As I continue with my curating phase of writing, I am growing in intentional living. In my writing practice, I am allowing for the time I spend today to free up my tomorrow and lighten the load I carry forward. I am months in on the process of identifying all the writing that I have. Then, like uncluttering a junk drawer, I face each piece and discard the work that really has no remaining use or value in storing.

It was William Faulkner who said, “In writing, you must kill your darlings.” I had spent time carefully considering thoughts and scribing them to sentences, paragraphs, poetry, and lyrics. And saved it, saved it, and saved it. Some of it is garbage. Oh, I enjoyed writing and dating the entries and this period of looking back. But, I don’t need to retain evidence of all these attempts. I can move on from the heft of keeping it all!
An author friend of mine recently visited our book club as a special guest a few months ago to discuss her YA novel. I asked her about her darlings that got killed during the editing process. She said that she can easily discard them after many years of practice. She did confess to keeping a “graveyard” document for some great phrases or character gems.
About ten years ago, I developed the habit of writing on legal pads. It is easy on the eyes. I use yellow sheets for writing and pink ones for lists. The pen slides easily over the faintly-lined surface. Most importantly, it is the best paper weight for crumpling. It is satisfying to grasp the page and crush it between your palms, then toss them toward the circular bin rather than filing it or storing it. I recommend legal pads for brainstorming because much of what is produced during a session is rubbish. For the ideas worth keeping, simply copy them down in a more sturdy medium such as composition notebook, word doc, or bound journal.

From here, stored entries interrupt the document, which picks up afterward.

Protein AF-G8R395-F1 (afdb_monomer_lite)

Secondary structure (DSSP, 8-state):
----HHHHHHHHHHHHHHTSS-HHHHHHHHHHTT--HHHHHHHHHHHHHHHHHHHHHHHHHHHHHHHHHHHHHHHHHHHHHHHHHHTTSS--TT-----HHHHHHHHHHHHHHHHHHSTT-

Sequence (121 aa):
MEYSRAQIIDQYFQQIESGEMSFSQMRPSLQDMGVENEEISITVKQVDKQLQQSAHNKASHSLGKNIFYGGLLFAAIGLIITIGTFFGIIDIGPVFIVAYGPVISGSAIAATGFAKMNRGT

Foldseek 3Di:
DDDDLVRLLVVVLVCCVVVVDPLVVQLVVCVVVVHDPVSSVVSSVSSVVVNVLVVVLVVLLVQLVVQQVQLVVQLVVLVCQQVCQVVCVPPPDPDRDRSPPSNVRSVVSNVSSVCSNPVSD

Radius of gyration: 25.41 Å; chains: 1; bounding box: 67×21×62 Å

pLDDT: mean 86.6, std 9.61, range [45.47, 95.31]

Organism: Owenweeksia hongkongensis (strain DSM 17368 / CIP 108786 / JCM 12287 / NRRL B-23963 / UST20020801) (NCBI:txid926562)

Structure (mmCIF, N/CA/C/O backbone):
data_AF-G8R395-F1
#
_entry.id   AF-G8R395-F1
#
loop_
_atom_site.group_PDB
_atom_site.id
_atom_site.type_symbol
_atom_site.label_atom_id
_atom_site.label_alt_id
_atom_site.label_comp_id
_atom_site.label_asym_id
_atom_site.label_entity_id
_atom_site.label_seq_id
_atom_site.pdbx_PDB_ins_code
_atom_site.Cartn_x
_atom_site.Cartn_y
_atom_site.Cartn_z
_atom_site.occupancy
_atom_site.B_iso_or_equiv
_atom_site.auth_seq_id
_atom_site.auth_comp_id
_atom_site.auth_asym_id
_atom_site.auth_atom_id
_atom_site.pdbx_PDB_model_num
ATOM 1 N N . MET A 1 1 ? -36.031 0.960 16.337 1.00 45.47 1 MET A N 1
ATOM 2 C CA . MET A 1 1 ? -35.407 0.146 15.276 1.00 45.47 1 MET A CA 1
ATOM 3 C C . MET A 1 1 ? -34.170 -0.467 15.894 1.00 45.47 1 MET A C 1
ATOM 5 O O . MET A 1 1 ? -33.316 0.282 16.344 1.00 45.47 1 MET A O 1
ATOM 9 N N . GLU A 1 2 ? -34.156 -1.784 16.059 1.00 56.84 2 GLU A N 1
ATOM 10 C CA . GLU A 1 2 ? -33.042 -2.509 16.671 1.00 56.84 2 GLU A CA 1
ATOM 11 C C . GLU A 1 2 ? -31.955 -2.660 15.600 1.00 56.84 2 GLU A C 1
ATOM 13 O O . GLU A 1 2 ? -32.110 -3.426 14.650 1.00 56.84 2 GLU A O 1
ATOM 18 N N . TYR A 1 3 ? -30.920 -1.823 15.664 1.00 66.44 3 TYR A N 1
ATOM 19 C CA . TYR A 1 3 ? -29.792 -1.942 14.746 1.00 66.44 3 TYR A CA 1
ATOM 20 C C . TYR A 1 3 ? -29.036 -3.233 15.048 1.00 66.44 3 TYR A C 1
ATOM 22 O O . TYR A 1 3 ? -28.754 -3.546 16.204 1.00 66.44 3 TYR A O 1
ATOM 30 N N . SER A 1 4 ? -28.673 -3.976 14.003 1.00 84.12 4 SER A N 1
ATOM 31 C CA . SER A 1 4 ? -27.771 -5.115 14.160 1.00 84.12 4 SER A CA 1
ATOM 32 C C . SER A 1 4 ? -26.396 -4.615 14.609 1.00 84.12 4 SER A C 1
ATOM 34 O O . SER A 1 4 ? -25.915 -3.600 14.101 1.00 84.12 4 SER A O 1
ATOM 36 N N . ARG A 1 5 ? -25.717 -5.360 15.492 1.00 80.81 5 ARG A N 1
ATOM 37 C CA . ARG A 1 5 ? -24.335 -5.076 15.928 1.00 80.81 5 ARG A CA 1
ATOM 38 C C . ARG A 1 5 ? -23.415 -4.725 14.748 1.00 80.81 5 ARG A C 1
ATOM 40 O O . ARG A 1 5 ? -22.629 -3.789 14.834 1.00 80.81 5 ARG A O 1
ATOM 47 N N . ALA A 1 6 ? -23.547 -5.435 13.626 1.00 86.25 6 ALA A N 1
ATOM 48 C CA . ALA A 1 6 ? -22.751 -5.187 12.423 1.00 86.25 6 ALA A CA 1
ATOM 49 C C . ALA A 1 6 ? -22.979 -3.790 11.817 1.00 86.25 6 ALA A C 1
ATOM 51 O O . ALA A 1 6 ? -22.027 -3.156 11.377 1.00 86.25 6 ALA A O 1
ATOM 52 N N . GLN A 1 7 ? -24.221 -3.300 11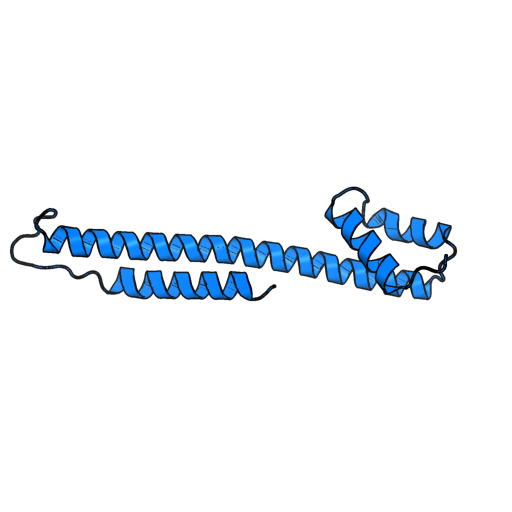.828 1.00 88.31 7 GLN A N 1
ATOM 53 C CA . GLN A 1 7 ? -24.573 -1.975 11.308 1.00 88.31 7 GLN A CA 1
ATOM 54 C C . GLN A 1 7 ? -24.048 -0.863 12.215 1.00 88.31 7 GLN A C 1
ATOM 56 O O . GLN A 1 7 ? -23.577 0.153 11.719 1.00 88.31 7 GLN A O 1
ATOM 61 N N . ILE A 1 8 ? -24.084 -1.079 13.534 1.00 88.62 8 ILE A N 1
ATOM 62 C CA . ILE A 1 8 ? -23.516 -0.144 14.512 1.00 88.62 8 ILE A CA 1
ATOM 63 C C . ILE A 1 8 ? -22.009 -0.006 14.273 1.00 88.62 8 ILE A C 1
ATOM 65 O O . ILE A 1 8 ? -21.501 1.104 14.155 1.00 88.62 8 ILE A O 1
ATOM 69 N N . ILE A 1 9 ? -21.298 -1.129 14.142 1.00 90.19 9 ILE A N 1
ATOM 70 C CA . ILE A 1 9 ? -19.854 -1.138 13.870 1.00 90.19 9 ILE A CA 1
ATOM 71 C C . ILE A 1 9 ? -19.535 -0.387 12.578 1.00 90.19 9 ILE A C 1
ATOM 73 O O . ILE A 1 9 ? -18.663 0.476 12.593 1.00 90.19 9 ILE A O 1
ATOM 77 N N . ASP A 1 10 ? -20.245 -0.691 11.490 1.00 92.69 10 ASP A N 1
ATOM 78 C CA . ASP A 1 10 ? -19.995 -0.078 10.182 1.00 92.69 10 ASP A CA 1
ATOM 79 C C . ASP A 1 10 ? -20.277 1.433 10.193 1.00 92.69 10 ASP A C 1
ATOM 81 O O . ASP A 1 10 ? -19.474 2.224 9.704 1.00 92.69 10 ASP A O 1
ATOM 85 N N . GLN A 1 11 ? -21.363 1.859 10.845 1.00 92.81 11 GLN A N 1
ATOM 86 C CA . GLN A 1 11 ? -21.698 3.274 10.987 1.00 92.81 11 GLN A CA 1
ATOM 87 C C . GLN A 1 11 ? -20.617 4.044 11.758 1.00 92.81 11 GLN A C 1
ATOM 89 O O . GLN A 1 11 ? -20.160 5.090 11.296 1.00 92.81 11 GLN A O 1
ATOM 94 N N . TYR A 1 12 ? -20.193 3.540 12.921 1.00 92.75 12 TYR A N 1
ATOM 95 C CA . TYR A 1 12 ? -19.148 4.197 13.712 1.00 92.75 12 TYR A CA 1
ATOM 96 C C . TYR A 1 12 ? -17.793 4.165 13.006 1.00 92.75 12 TYR A C 1
ATOM 98 O O . TYR A 1 12 ? -17.061 5.152 13.053 1.00 92.75 12 TYR A O 1
ATOM 106 N N . PHE A 1 13 ? -17.467 3.068 12.320 1.00 94.56 13 PHE A N 1
ATOM 107 C CA . PHE A 1 13 ? -16.274 2.987 11.487 1.00 94.56 13 PHE A CA 1
ATOM 108 C C . PHE A 1 13 ? -16.272 4.093 10.423 1.00 94.56 13 PHE A C 1
ATOM 110 O O . PHE A 1 13 ? -15.303 4.847 10.352 1.00 94.56 13 PHE A O 1
ATOM 117 N N . GLN A 1 14 ? -17.363 4.251 9.666 1.00 94.38 14 GLN A N 1
ATOM 118 C CA . GLN A 1 14 ? -17.466 5.270 8.616 1.00 94.38 14 GLN A CA 1
ATOM 119 C C . GLN A 1 14 ? -17.388 6.696 9.169 1.00 94.38 14 GLN A C 1
ATOM 121 O O . GLN A 1 14 ? -16.652 7.508 8.619 1.00 94.38 14 GLN A O 1
ATOM 126 N N . GLN A 1 15 ? -18.079 6.998 10.273 1.00 93.81 15 GLN A N 1
ATOM 127 C CA . GLN A 1 15 ? -18.052 8.334 10.889 1.00 93.81 15 GLN A CA 1
ATOM 128 C C . GLN A 1 15 ? -16.663 8.714 11.418 1.00 93.81 15 GLN A C 1
ATOM 130 O O . GLN A 1 15 ? -16.251 9.873 11.338 1.00 93.81 15 GLN A O 1
ATOM 135 N N . ILE A 1 16 ? -15.925 7.748 11.969 1.00 94.56 16 ILE A N 1
ATOM 136 C CA . ILE A 1 16 ? -14.562 7.987 12.457 1.00 94.56 16 ILE A CA 1
ATOM 137 C C . ILE A 1 16 ? -13.583 8.079 11.285 1.00 94.56 16 ILE A C 1
ATOM 139 O O . ILE A 1 16 ? -12.683 8.918 11.291 1.00 94.56 16 ILE A O 1
ATOM 143 N N . GLU A 1 17 ? -13.764 7.253 10.256 1.00 92.50 17 GLU A N 1
ATOM 144 C CA . GLU A 1 17 ? -12.935 7.278 9.053 1.00 92.50 17 GLU A CA 1
ATOM 145 C C . GLU A 1 17 ? -13.131 8.563 8.229 1.00 92.50 17 GLU A C 1
ATOM 147 O O . GLU A 1 17 ? -12.158 9.071 7.666 1.00 92.50 17 GLU A O 1
ATOM 152 N N . SER A 1 18 ? -14.353 9.108 8.183 1.00 92.12 18 SER A N 1
ATOM 153 C CA . SER A 1 18 ? -14.667 10.376 7.511 1.00 92.12 18 SER A CA 1
ATOM 154 C C . SER A 1 18 ? -14.256 11.611 8.321 1.00 92.12 18 SER A C 1
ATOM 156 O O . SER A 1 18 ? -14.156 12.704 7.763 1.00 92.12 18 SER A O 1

It is freeing to declutter the years of work, and better still is the feeling of not saving as much to begin with by making decisions about what ideas have wings and what ideas are destined for the circular bin. The latter can be discarded immediately rather than stacked to review later. Creativity is like a muscle, the more you use it the stronger it gets, eventually being able to do more work with less effort. If an idea is really that good, it will come back around more fully formed without your scrap of paper. Let it go.
For the pieces saved from the bin, I have an executive-level organized file system for the electronic works in progress, and my drafts are penned in beautifully bound and dated journals. I keep some of these in a basket on my desk and the rest are stacked in paper boxes lining my book shelf, always there like a good friend.